# Green Terror, Salvini, and Firemouth in high ph?



## cjam93 (Sep 18, 2015)

Hey guys so my tap water is very high in ph. I am not sure exactly how high, because it goes off the test kit that I have for it. It is dark blue when I test it. Im guessing 8-8.5. So I had a friend tell me to use neutral regulator once a week with my water changes to bring the ph down to 7.0. However I am being told now that I should not do that because the TDS would be more harmful to the cichlids than the high ph would be. I just need some more opinions on what the correct thing to do would be? I unfortunately do not have access to RO/DI water.


----------



## somebody (May 13, 2014)

If the fish are use to it I'm sure they will be fine but if you are looking to make perfect parameters then the best option, I believe, mould be a 50/50 mix rodi and tap. Rodi removes all tds and brings down the ph to base (7.0) gh and kh would also be brought down to 0 being how it removes everything. You should have access to distilled water through your local grocery, try that, same as rodi as long as it's true distilled and not filtered tap from supplier.

I would suggest though not messing with it because if the fish are accustomed to high ph water then you mess with it that will stress them. Then you will be stressed for trying to maintain perfect params and constantly fighting for perfect conditions.


----------



## cjam93 (Sep 18, 2015)

So I have been using neautral regulator on the tank so they are used to 7.0 ph. However I am wondering if I should stop and let them start getting use to a higher ph to avoid tds. Also like in my first post I don't have access to RO/DI


----------



## BC in SK (Aug 11, 2012)

cjam93 said:


> So I have been using neautral regulator on the tank so they are used to 7.0 ph. However I am wondering if I should stop and let them start getting use to a higher ph


Yes, you should stop trying to mess with the pH. Your doing your fish no good. For one thing, both salvini and FM come from high pH and very hard water ......so it makes no sense what so ever, trying to lower the pH for these fish. All of these fish are hardy aquarium strains that do well in captivity under a very wide range of water parameters. You want to keep things stable, and generally it is easier to maintain stable water chemistry in hard and alkaline water (assuming your KH is high enough).


somebody said:


> If the fish are use to it I'm sure they will be fine but if you are looking to make perfect parameters then the best option, I believe, mould be a 50/50 mix rodi and tap.

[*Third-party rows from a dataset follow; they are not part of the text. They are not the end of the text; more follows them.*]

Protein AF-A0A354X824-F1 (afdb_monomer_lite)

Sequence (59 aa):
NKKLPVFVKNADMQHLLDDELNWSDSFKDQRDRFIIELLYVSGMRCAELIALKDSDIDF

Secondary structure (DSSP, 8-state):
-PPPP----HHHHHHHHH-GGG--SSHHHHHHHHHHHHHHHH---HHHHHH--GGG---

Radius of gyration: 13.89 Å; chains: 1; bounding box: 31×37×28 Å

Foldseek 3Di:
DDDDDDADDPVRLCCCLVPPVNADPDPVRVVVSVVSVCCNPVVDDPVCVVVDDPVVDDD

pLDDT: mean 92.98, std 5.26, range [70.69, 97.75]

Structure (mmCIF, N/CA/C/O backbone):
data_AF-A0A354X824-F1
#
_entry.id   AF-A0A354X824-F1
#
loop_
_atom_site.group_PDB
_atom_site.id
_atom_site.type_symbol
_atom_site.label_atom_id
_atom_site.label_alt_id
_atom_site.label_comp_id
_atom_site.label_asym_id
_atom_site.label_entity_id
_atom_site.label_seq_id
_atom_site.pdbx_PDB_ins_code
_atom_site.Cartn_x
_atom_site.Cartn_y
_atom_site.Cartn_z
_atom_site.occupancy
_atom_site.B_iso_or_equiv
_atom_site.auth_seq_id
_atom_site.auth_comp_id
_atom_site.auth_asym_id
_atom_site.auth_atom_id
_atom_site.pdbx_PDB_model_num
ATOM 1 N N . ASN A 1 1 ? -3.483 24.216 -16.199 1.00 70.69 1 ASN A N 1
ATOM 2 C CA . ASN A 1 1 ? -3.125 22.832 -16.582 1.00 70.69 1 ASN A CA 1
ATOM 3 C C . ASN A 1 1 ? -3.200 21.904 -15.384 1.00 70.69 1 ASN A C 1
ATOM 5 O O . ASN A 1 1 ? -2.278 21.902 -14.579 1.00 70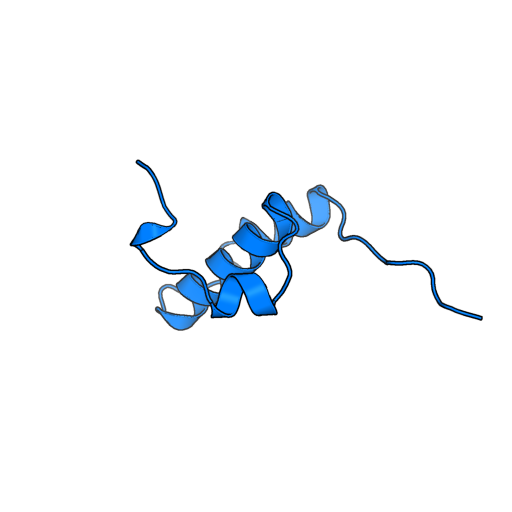.69 1 ASN A O 1
ATOM 9 N N . LYS A 1 2 ? -4.290 21.139 -15.240 1.00 76.88 2 LYS A N 1
ATOM 10 C CA . LYS A 1 2 ? -4.317 20.007 -14.300 1.00 76.88 2 LYS A CA 1
ATOM 11 C C . LYS A 1 2 ? -3.609 18.832 -14.970 1.00 76.88 2 LYS A C 1
ATOM 13 O O . LYS A 1 2 ? -3.953 18.492 -16.099 1.0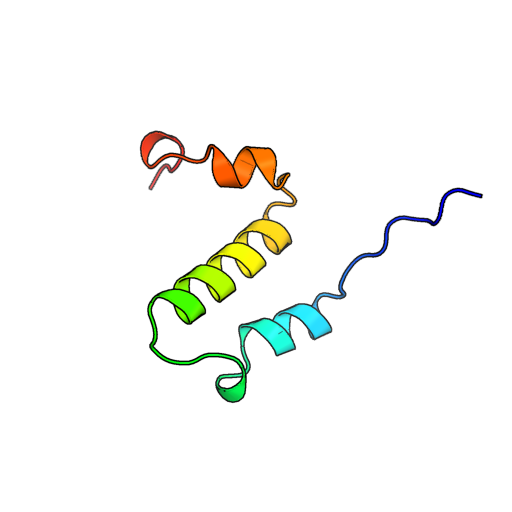0 76.88 2 LYS A O 1
ATOM 18 N N . LYS A 1 3 ? -2.599 18.263 -14.307 1.00 82.38 3 LYS A N 1
ATOM 19 C CA . LYS A 1 3 ? -1.982 17.012 -14.762 1.00 82.38 3 LYS A CA 1
ATOM 20 C C . LYS A 1 3 ? -3.046 15.916 -14.755 1.00 82.38 3 LYS A C 1
ATOM 22 O O . LYS A 1 3 ? -3.880 15.881 -13.850 1.00 82.38 3 LYS A O 1
ATOM 27 N N . LEU A 1 4 ? -3.018 15.065 -15.775 1.00 88.44 4 LEU A N 1
ATOM 28 C CA . LEU A 1 4 ? -3.872 13.885 -15.812 1.00 88.44 4 LEU A CA 1
ATOM 29 C C . LEU A 1 4 ? -3.484 12.943 -14.661 1.00 88.44 4 LEU A C 1
ATOM 31 O O . LEU A 1 4 ? -2.302 12.893 -14.303 1.00 88.44 4 LEU A O 1
ATOM 35 N N . PRO A 1 5 ? -4.452 12.215 -14.081 1.00 85.19 5 PRO A N 1
ATOM 36 C CA . PRO A 1 5 ? -4.157 11.154 -13.131 1.00 85.19 5 PRO A CA 1
ATOM 37 C C . PRO A 1 5 ? -3.174 10.146 -13.735 1.00 85.19 5 PRO A C 1
ATOM 39 O O . PRO A 1 5 ? -3.281 9.795 -14.911 1.00 85.19 5 PRO A O 1
ATOM 42 N N . VAL A 1 6 ? -2.209 9.710 -12.930 1.00 86.50 6 VAL A N 1
ATOM 43 C CA . VAL A 1 6 ? -1.208 8.710 -13.313 1.00 86.50 6 VAL A CA 1
ATOM 44 C C . VAL A 1 6 ? -1.561 7.408 -12.612 1.00 86.50 6 VAL A C 1
ATOM 46 O O . VAL A 1 6 ? -1.911 7.420 -11.434 1.00 86.50 6 VAL A O 1
ATOM 49 N N . PHE A 1 7 ? -1.460 6.302 -13.339 1.00 86.62 7 PHE A N 1
ATOM 50 C CA . PHE A 1 7 ? -1.767 4.967 -12.840 1.00 86.62 7 PHE A CA 1
ATOM 51 C C . PHE A 1 7 ? -0.530 4.084 -12.958 1.00 86.62 7 PHE A C 1
ATOM 53 O O . PHE A 1 7 ? 0.222 4.201 -13.930 1.00 86.62 7 PHE A O 1
ATOM 60 N N . VAL A 1 8 ? -0.333 3.201 -11.981 1.00 91.38 8 VAL A N 1
ATOM 61 C CA . VAL A 1 8 ? 0.728 2.192 -12.031 1.00 91.38 8 VAL A CA 1
ATOM 62 C C . VAL A 1 8 ? 0.245 1.019 -12.879 1.00 91.38 8 VAL A C 1
ATOM 64 O O . VAL A 1 8 ? -0.891 0.555 -12.732 1.00 91.38 8 VAL A O 1
ATOM 67 N N . LYS A 1 9 ? 1.085 0.557 -13.808 1.00 94.31 9 LYS A N 1
ATOM 68 C CA . LYS A 1 9 ? 0.741 -0.576 -14.668 1.00 94.31 9 LYS A CA 1
ATOM 69 C C . LYS A 1 9 ? 0.758 -1.863 -13.852 1.00 94.31 9 LYS A C 1
ATOM 71 O O . LYS A 1 9 ? 1.521 -1.992 -12.903 1.00 94.31 9 LYS A O 1
ATOM 76 N N . ASN A 1 10 ? -0.047 -2.831 -14.275 1.00 93.25 10 ASN A N 1
ATOM 77 C CA . ASN A 1 10 ? -0.166 -4.112 -13.584 1.00 93.25 10 ASN A CA 1
ATOM 78 C C . ASN A 1 10 ? 1.185 -4.834 -13.433 1.00 93.25 10 ASN A C 1
ATOM 80 O O . ASN A 1 10 ? 1.520 -5.234 -12.329 1.00 93.25 10 ASN A O 1
ATOM 84 N N . ALA A 1 11 ? 1.998 -4.888 -14.494 1.00 94.62 11 ALA A N 1
ATOM 85 C CA . ALA A 1 11 ? 3.326 -5.505 -14.439 1.00 94.62 11 ALA A CA 1
ATOM 86 C C . ALA A 1 11 ? 4.269 -4.826 -13.426 1.00 94.62 11 ALA A C 1
ATOM 88 O O . ALA A 1 11 ? 5.000 -5.510 -12.717 1.00 94.62 11 ALA A O 1
ATOM 89 N N . ASP A 1 12 ? 4.221 -3.492 -13.330 1.00 94.19 12 ASP A N 1
ATOM 90 C CA . ASP A 1 12 ? 5.050 -2.736 -12.385 1.00 94.19 12 ASP A CA 1
ATOM 91 C C . ASP A 1 12 ? 4.603 -3.005 -10.937 1.00 94.19 12 ASP A C 1
ATOM 93 O O . ASP A 1 12 ? 5.434 -3.183 -10.050 1.00 94.19 12 ASP A O 1
ATOM 97 N N . MET A 1 13 ? 3.287 -3.083 -10.700 1.00 94.94 13 MET A N 1
ATOM 98 C CA . MET A 1 13 ? 2.741 -3.435 -9.385 1.00 94.94 13 MET A CA 1
ATOM 99 C C . MET A 1 13 ? 3.036 -4.873 -8.989 1.00 94.94 13 MET A C 1
ATOM 101 O O . MET A 1 13 ? 3.385 -5.120 -7.840 1.00 94.94 13 MET A O 1
ATOM 105 N N . GLN A 1 14 ? 2.910 -5.806 -9.929 1.00 93.44 14 GLN A N 1
ATOM 106 C CA . GLN A 1 14 ? 3.223 -7.205 -9.693 1.00 93.44 14 GLN A CA 1
ATOM 107 C C . GLN A 1 14 ? 4.695 -7.359 -9.305 1.00 93.44 14 GLN A C 1
ATOM 109 O O . GLN A 1 14 ? 5.006 -7.982 -8.299 1.00 93.44 14 GLN A O 1
ATOM 114 N N . HIS A 1 15 ? 5.599 -6.704 -10.036 1.00 93.94 15 HIS A N 1
ATOM 115 C CA . HIS A 1 15 ? 7.014 -6.698 -9.685 1.00 93.94 15 HIS A CA 1
ATOM 116 C C . HIS A 1 15 ? 7.270 -6.110 -8.287 1.00 93.94 15 HIS A C 1
ATOM 118 O O . HIS A 1 15 ? 8.028 -6.688 -7.516 1.00 93.94 15 HIS A O 1
ATOM 124 N N . LEU A 1 16 ? 6.612 -5.001 -7.929 1.00 93.69 16 LEU A N 1
ATOM 125 C CA . LEU A 1 16 ? 6.750 -4.397 -6.602 1.00 93.69 16 LEU A CA 1
ATOM 126 C C . LEU A 1 16 ? 6.291 -5.341 -5.477 1.00 93.69 16 LEU A C 1
ATOM 128 O O . LEU A 1 16 ? 6.963 -5.441 -4.451 1.00 93.69 16 LEU A O 1
ATOM 132 N N . LEU A 1 17 ? 5.140 -5.996 -5.650 1.00 93.88 17 LEU A N 1
ATOM 133 C CA . LEU A 1 17 ? 4.509 -6.817 -4.614 1.00 93.88 17 LEU A CA 1
ATOM 134 C C . LEU A 1 17 ? 5.102 -8.225 -4.501 1.00 93.88 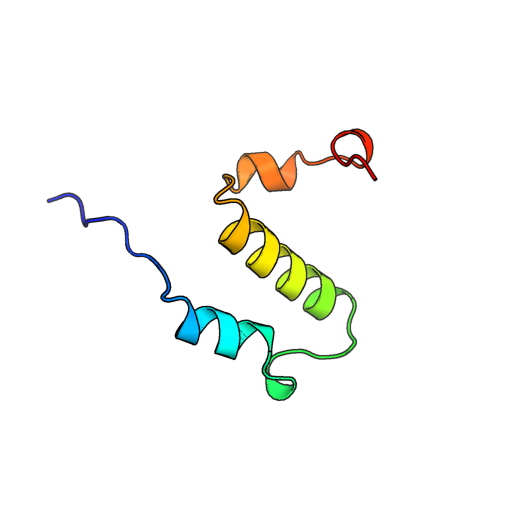17 LEU A C 1
ATOM 136 O O . LEU A 1 17 ? 5.079 -8.770 -3.399 1.00 93.88 17 LEU A O 1
ATOM 140 N N . ASP A 1 18 ? 5.616 -8.803 -5.587 1.00 90.94 18 ASP A N 1
ATOM 141 C CA . ASP A 1 18 ? 6.071 -10.202 -5.624 1.00 90.94 18 ASP A CA 1
ATOM 142 C C . ASP A 1 18 ? 7.586 -10.362 -5.440 1.00 90.94 18 ASP A C 1
ATOM 144 O O . ASP A 1 18 ? 8.056 -11.464 -5.165 1.00 90.94 18 ASP A O 1
ATOM 148 N N . ASP A 1 19 ? 8.367 -9.291 -5.590 1.00 90.81 19 ASP A N 1
ATOM 149 C CA . ASP A 1 19 ? 9.814 -9.359 -5.394 1.00 90.81 19 ASP A CA 1
ATOM 150 C C . ASP A 1 19 ? 10.158 -9.450 -3.898 1.00 90.81 19 ASP A C 1
ATOM 152 O O . ASP A 1 19 ? 10.007 -8.492 -3.136 1.00 90.81 19 ASP A O 1
ATOM 156 N N . GLU A 1 20 ? 10.639 -10.624 -3.483 1.00 81.25 20 GLU A N 1
ATOM 157 C CA . GLU A 1 20 ? 11.052 -10.922 -2.108 1.00 81.25 20 GLU A CA 1
ATOM 158 C C . GLU A 1 20 ? 12.177 -10.005 -1.606 1.00 81.25 20 GLU A C 1
ATOM 160 O O . GLU A 1 20 ? 12.321 -9.824 -0.402 1.00 81.25 20 GLU A O 1
ATOM 165 N N . LEU A 1 21 ? 12.960 -9.378 -2.493 1.00 87.19 21 LEU A N 1
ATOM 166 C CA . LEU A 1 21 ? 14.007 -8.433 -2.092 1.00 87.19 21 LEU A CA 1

Rodi removes all tds and brings down the ph to base (7.0) gh and kh would also be brought down to 0 being how it removes everything. You should have access to distilled water through your local grocery, try that, same as rodi as long as it's true distilled and not filtered tap from supplier.


From my perspective, doesn't make any sense using RO/DI for hardy aquarium strains, and even less sense for CA cichlids like salvini and FM, both of which come from very hard water and high pH. If you were really into trying to replicate the natural water conditions that these fish come from, you would not be able to keep Green Terror (_Andinoacara rivulatus_) with most CA cichlids. Of course these fish are hardy and do well under a variety of water conditions in captivity. I don't know what "perfect" water parameters is going to mean when fish that are found thousands of miles away from each other are kept in the same tank.....but the reality is the majority of tanks are a mix of fish from different bodies of water (eg. BN pleco in a mbuna tank).


----------



## somebody (May 13, 2014)

cjam93 said:


> So I have been using neautral regulator on the tank so they are used to 7.0 ph. However I am wondering if I should stop and let them start getting use to a higher ph to avoid tds. Also like in my first post I don't have access to RO/DI


Understood that's why I suggested distilled same thing just different  I understand distilled may be a PIA to lug around jugs but it is a method that could help. Again I wouldn't mess with it use up your neutral regulator by bring their new normal to your high tap ph and quit.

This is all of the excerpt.